The California bill also states that home producers must register their business and follow the same sanitation, packaging, and labeling procedures that are expected of commercial kitchens, though it does not require inspections unless complaints are made. While such details may be revised in the legislative process, the SELC is working closely with the state public health department to ensure that health measures are followed while keeping the entrepreneur’s costs as low as possible.
In addition to the health concerns, cottage food bills (not unlike food trucks) have created a bit of controversy among established small-scale food businesses. Some argue that home-based producers, who have fewer overhead costs, could place extra stress on fledgling business owners who have followed the letter of the law and taken on the costs and risks of starting their own kitchen.
Others welcome the competition, opportunity, and diversity that this proposed legislation could bring to the world of small-scale food production. “I’m delighted by it,” says June Taylor, who started making artisan preserves in her home kitchen before launching her business in 1990. “The more people can vote with their dollars in a smaller-scale system, the more we don’t have to acquiesce to the industrial system, and we can create an alternative way of doing business, feeding ourselves, and challenging that system.”
Santa Cruz-based sauerkraut maker Kathryn Lukas, who launched Farmhouse Culture in 2008, agrees. “I think it’s long overdue.

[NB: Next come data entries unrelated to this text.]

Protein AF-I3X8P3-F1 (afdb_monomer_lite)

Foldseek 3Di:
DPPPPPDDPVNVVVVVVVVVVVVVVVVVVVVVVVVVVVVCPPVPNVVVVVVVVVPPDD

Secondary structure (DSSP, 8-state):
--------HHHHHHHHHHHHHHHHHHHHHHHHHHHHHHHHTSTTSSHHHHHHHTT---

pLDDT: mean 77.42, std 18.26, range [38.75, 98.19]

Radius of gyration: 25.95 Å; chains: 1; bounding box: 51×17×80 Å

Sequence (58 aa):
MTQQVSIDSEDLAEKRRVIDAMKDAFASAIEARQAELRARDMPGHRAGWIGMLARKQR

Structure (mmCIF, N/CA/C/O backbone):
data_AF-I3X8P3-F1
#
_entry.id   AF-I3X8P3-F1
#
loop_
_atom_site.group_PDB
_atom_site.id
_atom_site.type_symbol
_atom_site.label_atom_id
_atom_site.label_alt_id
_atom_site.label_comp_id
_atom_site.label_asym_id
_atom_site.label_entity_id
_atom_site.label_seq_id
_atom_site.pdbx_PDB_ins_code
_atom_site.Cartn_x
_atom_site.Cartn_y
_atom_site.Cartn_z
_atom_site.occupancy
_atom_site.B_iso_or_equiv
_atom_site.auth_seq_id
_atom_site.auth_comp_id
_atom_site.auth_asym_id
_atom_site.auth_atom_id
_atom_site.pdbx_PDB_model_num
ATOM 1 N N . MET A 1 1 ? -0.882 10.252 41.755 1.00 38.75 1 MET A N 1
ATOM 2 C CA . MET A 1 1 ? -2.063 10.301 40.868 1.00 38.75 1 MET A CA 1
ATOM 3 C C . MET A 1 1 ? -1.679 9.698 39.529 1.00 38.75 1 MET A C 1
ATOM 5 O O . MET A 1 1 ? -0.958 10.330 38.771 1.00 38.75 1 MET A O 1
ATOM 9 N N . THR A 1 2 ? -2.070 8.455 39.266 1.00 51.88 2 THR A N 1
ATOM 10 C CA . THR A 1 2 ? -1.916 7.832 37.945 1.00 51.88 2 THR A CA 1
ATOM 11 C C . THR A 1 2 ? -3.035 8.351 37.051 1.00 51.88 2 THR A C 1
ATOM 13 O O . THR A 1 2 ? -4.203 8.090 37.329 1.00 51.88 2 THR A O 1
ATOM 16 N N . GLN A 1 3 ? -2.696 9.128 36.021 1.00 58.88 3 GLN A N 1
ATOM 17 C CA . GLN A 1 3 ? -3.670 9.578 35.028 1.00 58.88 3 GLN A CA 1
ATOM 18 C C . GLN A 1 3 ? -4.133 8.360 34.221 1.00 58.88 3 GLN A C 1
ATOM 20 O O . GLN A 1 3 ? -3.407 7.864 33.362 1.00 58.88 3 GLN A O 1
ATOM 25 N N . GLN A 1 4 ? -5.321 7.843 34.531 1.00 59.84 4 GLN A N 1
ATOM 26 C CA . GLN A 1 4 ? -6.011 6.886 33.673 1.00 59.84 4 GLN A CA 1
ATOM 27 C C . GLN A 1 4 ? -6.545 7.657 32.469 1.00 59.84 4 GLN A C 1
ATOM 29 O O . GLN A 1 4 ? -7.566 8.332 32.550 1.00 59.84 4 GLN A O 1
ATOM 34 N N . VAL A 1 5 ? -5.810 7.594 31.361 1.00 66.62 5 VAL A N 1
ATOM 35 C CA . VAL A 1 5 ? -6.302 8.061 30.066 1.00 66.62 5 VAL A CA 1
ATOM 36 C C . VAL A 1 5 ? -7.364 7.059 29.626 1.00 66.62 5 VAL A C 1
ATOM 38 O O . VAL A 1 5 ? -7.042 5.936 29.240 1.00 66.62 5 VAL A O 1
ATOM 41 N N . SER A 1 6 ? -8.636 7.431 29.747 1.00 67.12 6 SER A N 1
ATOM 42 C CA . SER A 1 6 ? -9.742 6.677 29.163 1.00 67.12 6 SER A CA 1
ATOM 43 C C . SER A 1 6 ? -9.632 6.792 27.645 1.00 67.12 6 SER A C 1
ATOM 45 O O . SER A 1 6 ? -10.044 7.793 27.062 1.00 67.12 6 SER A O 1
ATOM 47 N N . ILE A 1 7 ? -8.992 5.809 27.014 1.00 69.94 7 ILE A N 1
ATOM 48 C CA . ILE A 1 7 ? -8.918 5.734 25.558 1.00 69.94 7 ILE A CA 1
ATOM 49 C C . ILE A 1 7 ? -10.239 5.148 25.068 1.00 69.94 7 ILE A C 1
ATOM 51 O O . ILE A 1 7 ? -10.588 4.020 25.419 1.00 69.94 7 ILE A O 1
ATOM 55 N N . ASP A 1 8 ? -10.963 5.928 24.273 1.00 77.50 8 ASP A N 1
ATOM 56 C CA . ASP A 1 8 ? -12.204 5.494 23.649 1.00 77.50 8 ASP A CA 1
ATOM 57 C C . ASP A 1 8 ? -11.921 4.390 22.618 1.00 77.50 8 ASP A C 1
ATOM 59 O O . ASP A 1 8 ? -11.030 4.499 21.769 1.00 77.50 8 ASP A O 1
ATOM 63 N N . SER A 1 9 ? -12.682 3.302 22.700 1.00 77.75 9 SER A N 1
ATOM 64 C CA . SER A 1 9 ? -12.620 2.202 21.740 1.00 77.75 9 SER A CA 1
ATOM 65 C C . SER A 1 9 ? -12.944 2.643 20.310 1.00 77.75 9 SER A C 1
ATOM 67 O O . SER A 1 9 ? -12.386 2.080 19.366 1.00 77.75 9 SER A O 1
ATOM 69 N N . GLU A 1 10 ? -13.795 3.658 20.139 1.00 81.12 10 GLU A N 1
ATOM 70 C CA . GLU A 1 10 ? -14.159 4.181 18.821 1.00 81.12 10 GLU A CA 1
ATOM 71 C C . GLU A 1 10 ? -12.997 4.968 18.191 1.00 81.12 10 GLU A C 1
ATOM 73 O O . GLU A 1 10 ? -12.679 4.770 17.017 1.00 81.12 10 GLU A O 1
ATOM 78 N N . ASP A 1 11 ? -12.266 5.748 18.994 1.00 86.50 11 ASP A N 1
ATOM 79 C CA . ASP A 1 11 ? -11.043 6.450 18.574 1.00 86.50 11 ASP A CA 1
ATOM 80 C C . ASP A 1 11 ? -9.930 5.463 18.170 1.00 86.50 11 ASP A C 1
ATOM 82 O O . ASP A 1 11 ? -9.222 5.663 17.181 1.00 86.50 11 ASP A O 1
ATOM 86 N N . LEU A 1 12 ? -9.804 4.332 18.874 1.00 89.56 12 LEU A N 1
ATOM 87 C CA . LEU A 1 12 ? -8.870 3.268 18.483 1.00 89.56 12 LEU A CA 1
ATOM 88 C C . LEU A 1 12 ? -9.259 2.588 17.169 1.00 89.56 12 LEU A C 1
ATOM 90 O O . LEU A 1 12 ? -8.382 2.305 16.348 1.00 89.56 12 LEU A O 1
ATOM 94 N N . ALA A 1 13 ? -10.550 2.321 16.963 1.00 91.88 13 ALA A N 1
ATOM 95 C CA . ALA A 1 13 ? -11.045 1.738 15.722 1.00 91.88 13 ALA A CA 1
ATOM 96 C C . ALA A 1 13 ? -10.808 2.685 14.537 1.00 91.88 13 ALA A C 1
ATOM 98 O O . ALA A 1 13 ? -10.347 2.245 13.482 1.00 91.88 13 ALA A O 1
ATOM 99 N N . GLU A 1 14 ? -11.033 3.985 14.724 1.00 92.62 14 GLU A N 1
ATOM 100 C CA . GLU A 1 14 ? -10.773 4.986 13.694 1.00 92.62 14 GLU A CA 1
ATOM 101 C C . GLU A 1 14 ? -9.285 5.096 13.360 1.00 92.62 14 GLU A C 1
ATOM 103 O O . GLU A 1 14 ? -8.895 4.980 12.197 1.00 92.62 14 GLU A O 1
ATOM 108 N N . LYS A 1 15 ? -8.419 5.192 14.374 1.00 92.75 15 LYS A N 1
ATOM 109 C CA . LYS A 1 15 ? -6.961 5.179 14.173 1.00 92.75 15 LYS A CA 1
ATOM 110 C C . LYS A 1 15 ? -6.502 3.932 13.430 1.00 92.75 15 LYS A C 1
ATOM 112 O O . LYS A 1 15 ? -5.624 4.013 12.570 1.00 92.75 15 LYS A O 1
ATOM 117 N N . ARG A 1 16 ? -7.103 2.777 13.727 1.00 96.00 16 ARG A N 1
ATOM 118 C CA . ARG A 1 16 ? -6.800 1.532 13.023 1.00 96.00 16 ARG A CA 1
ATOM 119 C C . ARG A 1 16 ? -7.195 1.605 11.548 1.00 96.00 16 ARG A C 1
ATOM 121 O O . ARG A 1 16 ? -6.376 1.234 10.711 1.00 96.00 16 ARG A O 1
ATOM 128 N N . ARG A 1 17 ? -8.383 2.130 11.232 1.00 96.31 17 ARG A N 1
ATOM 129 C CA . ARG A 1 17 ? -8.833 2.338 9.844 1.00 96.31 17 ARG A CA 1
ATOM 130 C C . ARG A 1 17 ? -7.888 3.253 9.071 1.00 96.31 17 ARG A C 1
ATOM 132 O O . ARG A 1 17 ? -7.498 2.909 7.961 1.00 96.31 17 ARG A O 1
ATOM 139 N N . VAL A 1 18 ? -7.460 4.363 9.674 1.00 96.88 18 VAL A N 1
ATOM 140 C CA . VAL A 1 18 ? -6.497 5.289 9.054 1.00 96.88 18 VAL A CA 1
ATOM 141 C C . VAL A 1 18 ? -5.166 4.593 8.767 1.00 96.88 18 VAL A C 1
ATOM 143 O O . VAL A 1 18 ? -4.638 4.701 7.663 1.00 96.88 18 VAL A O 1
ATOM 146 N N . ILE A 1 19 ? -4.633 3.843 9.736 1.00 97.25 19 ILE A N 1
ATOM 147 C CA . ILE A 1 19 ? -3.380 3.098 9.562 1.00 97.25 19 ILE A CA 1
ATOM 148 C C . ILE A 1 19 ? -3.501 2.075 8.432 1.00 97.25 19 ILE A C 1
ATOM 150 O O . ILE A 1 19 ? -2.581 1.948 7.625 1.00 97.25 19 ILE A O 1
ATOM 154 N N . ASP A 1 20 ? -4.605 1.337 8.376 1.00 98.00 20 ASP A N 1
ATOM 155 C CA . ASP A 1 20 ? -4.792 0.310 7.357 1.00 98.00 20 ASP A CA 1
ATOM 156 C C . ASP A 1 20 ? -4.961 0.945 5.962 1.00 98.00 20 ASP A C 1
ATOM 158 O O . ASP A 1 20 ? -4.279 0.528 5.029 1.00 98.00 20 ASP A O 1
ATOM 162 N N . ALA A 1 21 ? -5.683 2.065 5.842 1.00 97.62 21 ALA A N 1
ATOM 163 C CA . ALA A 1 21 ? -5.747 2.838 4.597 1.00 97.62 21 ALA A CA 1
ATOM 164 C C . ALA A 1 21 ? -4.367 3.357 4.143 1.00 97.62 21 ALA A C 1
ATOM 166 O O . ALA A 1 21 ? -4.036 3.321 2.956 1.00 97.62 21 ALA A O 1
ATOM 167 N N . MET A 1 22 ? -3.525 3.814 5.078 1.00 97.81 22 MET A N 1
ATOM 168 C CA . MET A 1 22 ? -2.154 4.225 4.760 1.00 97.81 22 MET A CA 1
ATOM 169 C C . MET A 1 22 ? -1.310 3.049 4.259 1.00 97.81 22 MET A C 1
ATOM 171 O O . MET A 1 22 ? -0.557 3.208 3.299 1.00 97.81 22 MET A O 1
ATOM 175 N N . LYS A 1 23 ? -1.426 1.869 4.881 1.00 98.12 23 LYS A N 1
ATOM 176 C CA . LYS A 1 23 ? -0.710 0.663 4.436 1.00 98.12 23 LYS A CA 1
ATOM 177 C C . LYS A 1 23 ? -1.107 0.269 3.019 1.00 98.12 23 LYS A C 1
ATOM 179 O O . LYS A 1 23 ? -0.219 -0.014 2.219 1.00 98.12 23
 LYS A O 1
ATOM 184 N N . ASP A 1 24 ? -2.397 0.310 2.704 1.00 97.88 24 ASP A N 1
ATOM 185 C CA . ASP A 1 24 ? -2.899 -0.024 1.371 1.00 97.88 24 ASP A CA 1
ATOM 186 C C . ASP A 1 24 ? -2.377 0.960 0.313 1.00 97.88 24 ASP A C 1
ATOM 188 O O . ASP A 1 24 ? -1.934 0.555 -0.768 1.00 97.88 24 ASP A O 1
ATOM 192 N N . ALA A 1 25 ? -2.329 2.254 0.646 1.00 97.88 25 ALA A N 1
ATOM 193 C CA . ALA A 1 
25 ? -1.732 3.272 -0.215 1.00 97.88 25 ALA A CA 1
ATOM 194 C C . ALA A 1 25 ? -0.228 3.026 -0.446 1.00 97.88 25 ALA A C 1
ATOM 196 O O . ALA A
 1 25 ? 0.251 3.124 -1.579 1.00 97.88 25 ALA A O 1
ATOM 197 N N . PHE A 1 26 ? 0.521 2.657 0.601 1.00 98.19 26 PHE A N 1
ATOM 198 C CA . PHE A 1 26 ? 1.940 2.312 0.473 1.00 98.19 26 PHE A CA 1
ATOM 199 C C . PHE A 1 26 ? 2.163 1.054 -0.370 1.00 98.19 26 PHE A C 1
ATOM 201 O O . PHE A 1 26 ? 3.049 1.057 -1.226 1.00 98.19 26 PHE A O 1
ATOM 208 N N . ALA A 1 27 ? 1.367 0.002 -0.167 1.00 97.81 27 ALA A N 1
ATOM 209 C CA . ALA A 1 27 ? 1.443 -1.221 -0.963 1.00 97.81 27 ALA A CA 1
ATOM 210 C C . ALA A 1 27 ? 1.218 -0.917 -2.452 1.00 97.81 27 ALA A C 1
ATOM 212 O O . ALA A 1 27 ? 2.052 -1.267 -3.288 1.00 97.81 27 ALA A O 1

The fewer barriers to entry into farmers markets, the better for the consumer. I would love the diversity it would spawn. You’re going to see a real flourish of creativity and interesting new recipes. It’s a win-win for the consumer who’s brave enough to trust the relationship that he or she develops with the food artisan.”

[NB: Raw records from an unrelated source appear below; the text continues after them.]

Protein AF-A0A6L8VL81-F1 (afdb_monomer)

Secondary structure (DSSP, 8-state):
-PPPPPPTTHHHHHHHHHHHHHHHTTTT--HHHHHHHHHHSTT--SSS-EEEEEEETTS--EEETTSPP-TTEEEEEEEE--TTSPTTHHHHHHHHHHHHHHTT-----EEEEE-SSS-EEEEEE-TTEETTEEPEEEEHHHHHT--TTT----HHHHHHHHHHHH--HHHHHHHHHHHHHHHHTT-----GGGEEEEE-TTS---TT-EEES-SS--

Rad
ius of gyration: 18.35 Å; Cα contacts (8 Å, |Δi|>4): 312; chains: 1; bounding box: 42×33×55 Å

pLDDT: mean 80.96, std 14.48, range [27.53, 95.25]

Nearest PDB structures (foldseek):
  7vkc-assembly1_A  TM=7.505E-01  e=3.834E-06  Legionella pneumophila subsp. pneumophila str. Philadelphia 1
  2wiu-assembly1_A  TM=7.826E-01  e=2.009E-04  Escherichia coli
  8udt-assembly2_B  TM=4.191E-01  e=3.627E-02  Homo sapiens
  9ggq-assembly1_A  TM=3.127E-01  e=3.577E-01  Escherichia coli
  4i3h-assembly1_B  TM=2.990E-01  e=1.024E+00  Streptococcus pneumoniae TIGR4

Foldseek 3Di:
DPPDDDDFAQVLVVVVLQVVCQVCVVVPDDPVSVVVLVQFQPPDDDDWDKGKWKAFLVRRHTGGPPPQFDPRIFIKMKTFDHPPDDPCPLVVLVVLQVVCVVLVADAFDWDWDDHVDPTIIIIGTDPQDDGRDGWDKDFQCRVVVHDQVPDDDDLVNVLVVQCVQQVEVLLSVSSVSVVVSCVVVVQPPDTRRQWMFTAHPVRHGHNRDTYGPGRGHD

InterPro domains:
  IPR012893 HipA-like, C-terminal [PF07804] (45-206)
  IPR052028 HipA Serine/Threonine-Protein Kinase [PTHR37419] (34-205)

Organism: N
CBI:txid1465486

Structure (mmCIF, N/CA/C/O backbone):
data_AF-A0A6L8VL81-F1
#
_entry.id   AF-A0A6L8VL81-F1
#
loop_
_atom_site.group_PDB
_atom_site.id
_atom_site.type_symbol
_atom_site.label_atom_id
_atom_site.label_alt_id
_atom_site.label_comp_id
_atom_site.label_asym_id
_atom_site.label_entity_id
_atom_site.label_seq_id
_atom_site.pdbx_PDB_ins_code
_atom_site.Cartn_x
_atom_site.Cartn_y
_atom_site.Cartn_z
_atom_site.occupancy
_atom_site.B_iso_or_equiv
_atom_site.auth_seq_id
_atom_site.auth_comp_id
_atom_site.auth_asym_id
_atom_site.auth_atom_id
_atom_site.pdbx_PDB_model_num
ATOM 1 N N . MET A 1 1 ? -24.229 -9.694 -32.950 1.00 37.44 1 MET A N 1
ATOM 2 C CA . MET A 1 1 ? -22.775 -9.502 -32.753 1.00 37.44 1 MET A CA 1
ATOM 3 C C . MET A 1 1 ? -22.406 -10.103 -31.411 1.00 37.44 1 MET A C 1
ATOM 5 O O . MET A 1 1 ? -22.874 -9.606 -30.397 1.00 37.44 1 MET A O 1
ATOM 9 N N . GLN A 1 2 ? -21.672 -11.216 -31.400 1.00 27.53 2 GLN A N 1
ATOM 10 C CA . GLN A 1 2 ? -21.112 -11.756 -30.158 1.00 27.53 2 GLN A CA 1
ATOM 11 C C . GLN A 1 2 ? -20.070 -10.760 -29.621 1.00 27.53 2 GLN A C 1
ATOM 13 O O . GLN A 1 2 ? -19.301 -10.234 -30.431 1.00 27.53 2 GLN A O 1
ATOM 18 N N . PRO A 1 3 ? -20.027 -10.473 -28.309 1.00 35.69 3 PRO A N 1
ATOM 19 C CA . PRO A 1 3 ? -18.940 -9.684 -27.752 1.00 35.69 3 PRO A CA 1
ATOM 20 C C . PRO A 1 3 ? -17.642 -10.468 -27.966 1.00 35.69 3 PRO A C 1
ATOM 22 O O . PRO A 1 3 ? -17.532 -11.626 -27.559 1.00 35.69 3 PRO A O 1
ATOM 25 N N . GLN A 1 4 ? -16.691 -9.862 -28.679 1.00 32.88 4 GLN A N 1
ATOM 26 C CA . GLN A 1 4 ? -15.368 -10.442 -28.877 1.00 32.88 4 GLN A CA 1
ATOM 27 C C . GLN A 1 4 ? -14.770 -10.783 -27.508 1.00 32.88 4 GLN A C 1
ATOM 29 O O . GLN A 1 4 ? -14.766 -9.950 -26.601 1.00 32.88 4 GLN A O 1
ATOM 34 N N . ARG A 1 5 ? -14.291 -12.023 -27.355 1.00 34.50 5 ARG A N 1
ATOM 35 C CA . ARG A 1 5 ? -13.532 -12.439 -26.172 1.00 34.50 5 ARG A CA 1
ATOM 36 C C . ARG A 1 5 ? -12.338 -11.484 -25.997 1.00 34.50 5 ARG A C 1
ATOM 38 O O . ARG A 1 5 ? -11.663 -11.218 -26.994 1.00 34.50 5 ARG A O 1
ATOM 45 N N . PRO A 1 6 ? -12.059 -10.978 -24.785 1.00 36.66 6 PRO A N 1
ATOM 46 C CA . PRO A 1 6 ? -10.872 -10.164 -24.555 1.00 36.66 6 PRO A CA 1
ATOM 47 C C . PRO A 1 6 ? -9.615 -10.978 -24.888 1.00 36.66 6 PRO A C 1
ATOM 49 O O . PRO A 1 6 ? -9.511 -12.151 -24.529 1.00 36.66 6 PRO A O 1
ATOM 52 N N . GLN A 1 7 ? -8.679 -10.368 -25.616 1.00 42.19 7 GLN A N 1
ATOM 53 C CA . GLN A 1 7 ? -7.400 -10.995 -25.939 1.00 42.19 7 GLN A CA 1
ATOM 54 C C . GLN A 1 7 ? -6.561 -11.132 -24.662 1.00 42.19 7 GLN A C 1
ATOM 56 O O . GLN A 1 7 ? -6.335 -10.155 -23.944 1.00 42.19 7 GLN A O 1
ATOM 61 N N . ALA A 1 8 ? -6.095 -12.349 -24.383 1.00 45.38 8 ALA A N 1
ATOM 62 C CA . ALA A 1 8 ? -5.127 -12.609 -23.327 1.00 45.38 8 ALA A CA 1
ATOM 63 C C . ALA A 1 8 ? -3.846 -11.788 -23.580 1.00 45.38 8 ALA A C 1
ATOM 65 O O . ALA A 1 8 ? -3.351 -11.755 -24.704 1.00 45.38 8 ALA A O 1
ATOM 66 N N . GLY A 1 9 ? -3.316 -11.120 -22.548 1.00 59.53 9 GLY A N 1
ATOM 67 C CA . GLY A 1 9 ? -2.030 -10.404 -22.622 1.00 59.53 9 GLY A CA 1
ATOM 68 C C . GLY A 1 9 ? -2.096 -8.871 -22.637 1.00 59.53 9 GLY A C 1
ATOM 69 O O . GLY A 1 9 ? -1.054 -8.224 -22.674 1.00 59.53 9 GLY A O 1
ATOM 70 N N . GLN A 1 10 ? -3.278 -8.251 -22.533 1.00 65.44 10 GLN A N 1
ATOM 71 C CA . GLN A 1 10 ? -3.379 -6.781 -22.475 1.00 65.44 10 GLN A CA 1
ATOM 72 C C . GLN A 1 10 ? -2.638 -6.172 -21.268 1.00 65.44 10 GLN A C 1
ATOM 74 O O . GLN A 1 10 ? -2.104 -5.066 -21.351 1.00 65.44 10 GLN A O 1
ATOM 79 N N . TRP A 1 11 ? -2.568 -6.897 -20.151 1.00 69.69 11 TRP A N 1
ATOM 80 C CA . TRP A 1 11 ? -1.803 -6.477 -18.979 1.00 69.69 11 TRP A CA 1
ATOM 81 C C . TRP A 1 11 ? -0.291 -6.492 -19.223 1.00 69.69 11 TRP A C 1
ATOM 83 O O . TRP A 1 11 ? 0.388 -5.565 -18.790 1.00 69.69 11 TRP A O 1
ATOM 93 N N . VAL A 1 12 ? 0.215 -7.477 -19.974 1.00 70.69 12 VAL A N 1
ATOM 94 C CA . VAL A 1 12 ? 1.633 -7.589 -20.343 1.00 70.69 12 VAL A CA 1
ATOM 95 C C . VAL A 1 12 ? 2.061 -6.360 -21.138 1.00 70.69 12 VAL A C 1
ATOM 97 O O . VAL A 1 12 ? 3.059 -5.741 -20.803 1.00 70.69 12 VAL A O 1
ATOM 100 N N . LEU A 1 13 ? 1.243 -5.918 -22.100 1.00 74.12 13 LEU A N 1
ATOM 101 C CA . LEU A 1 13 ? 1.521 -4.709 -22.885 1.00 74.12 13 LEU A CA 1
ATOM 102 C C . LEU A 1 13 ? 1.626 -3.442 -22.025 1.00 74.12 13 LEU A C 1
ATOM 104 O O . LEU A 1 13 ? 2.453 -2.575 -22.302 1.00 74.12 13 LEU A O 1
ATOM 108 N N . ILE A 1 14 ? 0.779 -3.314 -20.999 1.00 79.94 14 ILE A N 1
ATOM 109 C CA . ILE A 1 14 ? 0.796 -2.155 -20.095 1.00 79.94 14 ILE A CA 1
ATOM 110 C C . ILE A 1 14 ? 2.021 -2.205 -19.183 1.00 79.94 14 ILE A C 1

While enthusiastic about the possibilities, Lukas also emphasizes the need for clear safety regulations. “Not everyone coming into the food business knows the basics about sanitation,” she says. Lukas recommends that food handler certification, such as ServSafe, be a requirement for all home-based food businesses. (Organizations in many states offer training for food safety certification. In the Bay Area, The Golden Gate Restaurant Association in collaboration with the Small Business Association offers training for free.)
While the California bill language does not place a limit on the volume or income of a cottage food operation, the SELC believes that the logistical constraints of doing business out of a home kitchen will be the self-regulating factor. (Several other states do have gross income ceilings. In Texas, for instance, a home producer can’t make more than $50,000 per year.) “The very nature of cottage food operations is that they’re very small-scale and neighborhood-based,” said Oatfield. “With the enthusiasm for local foods and homemade foods, I think consumers really want to be able to access this food.”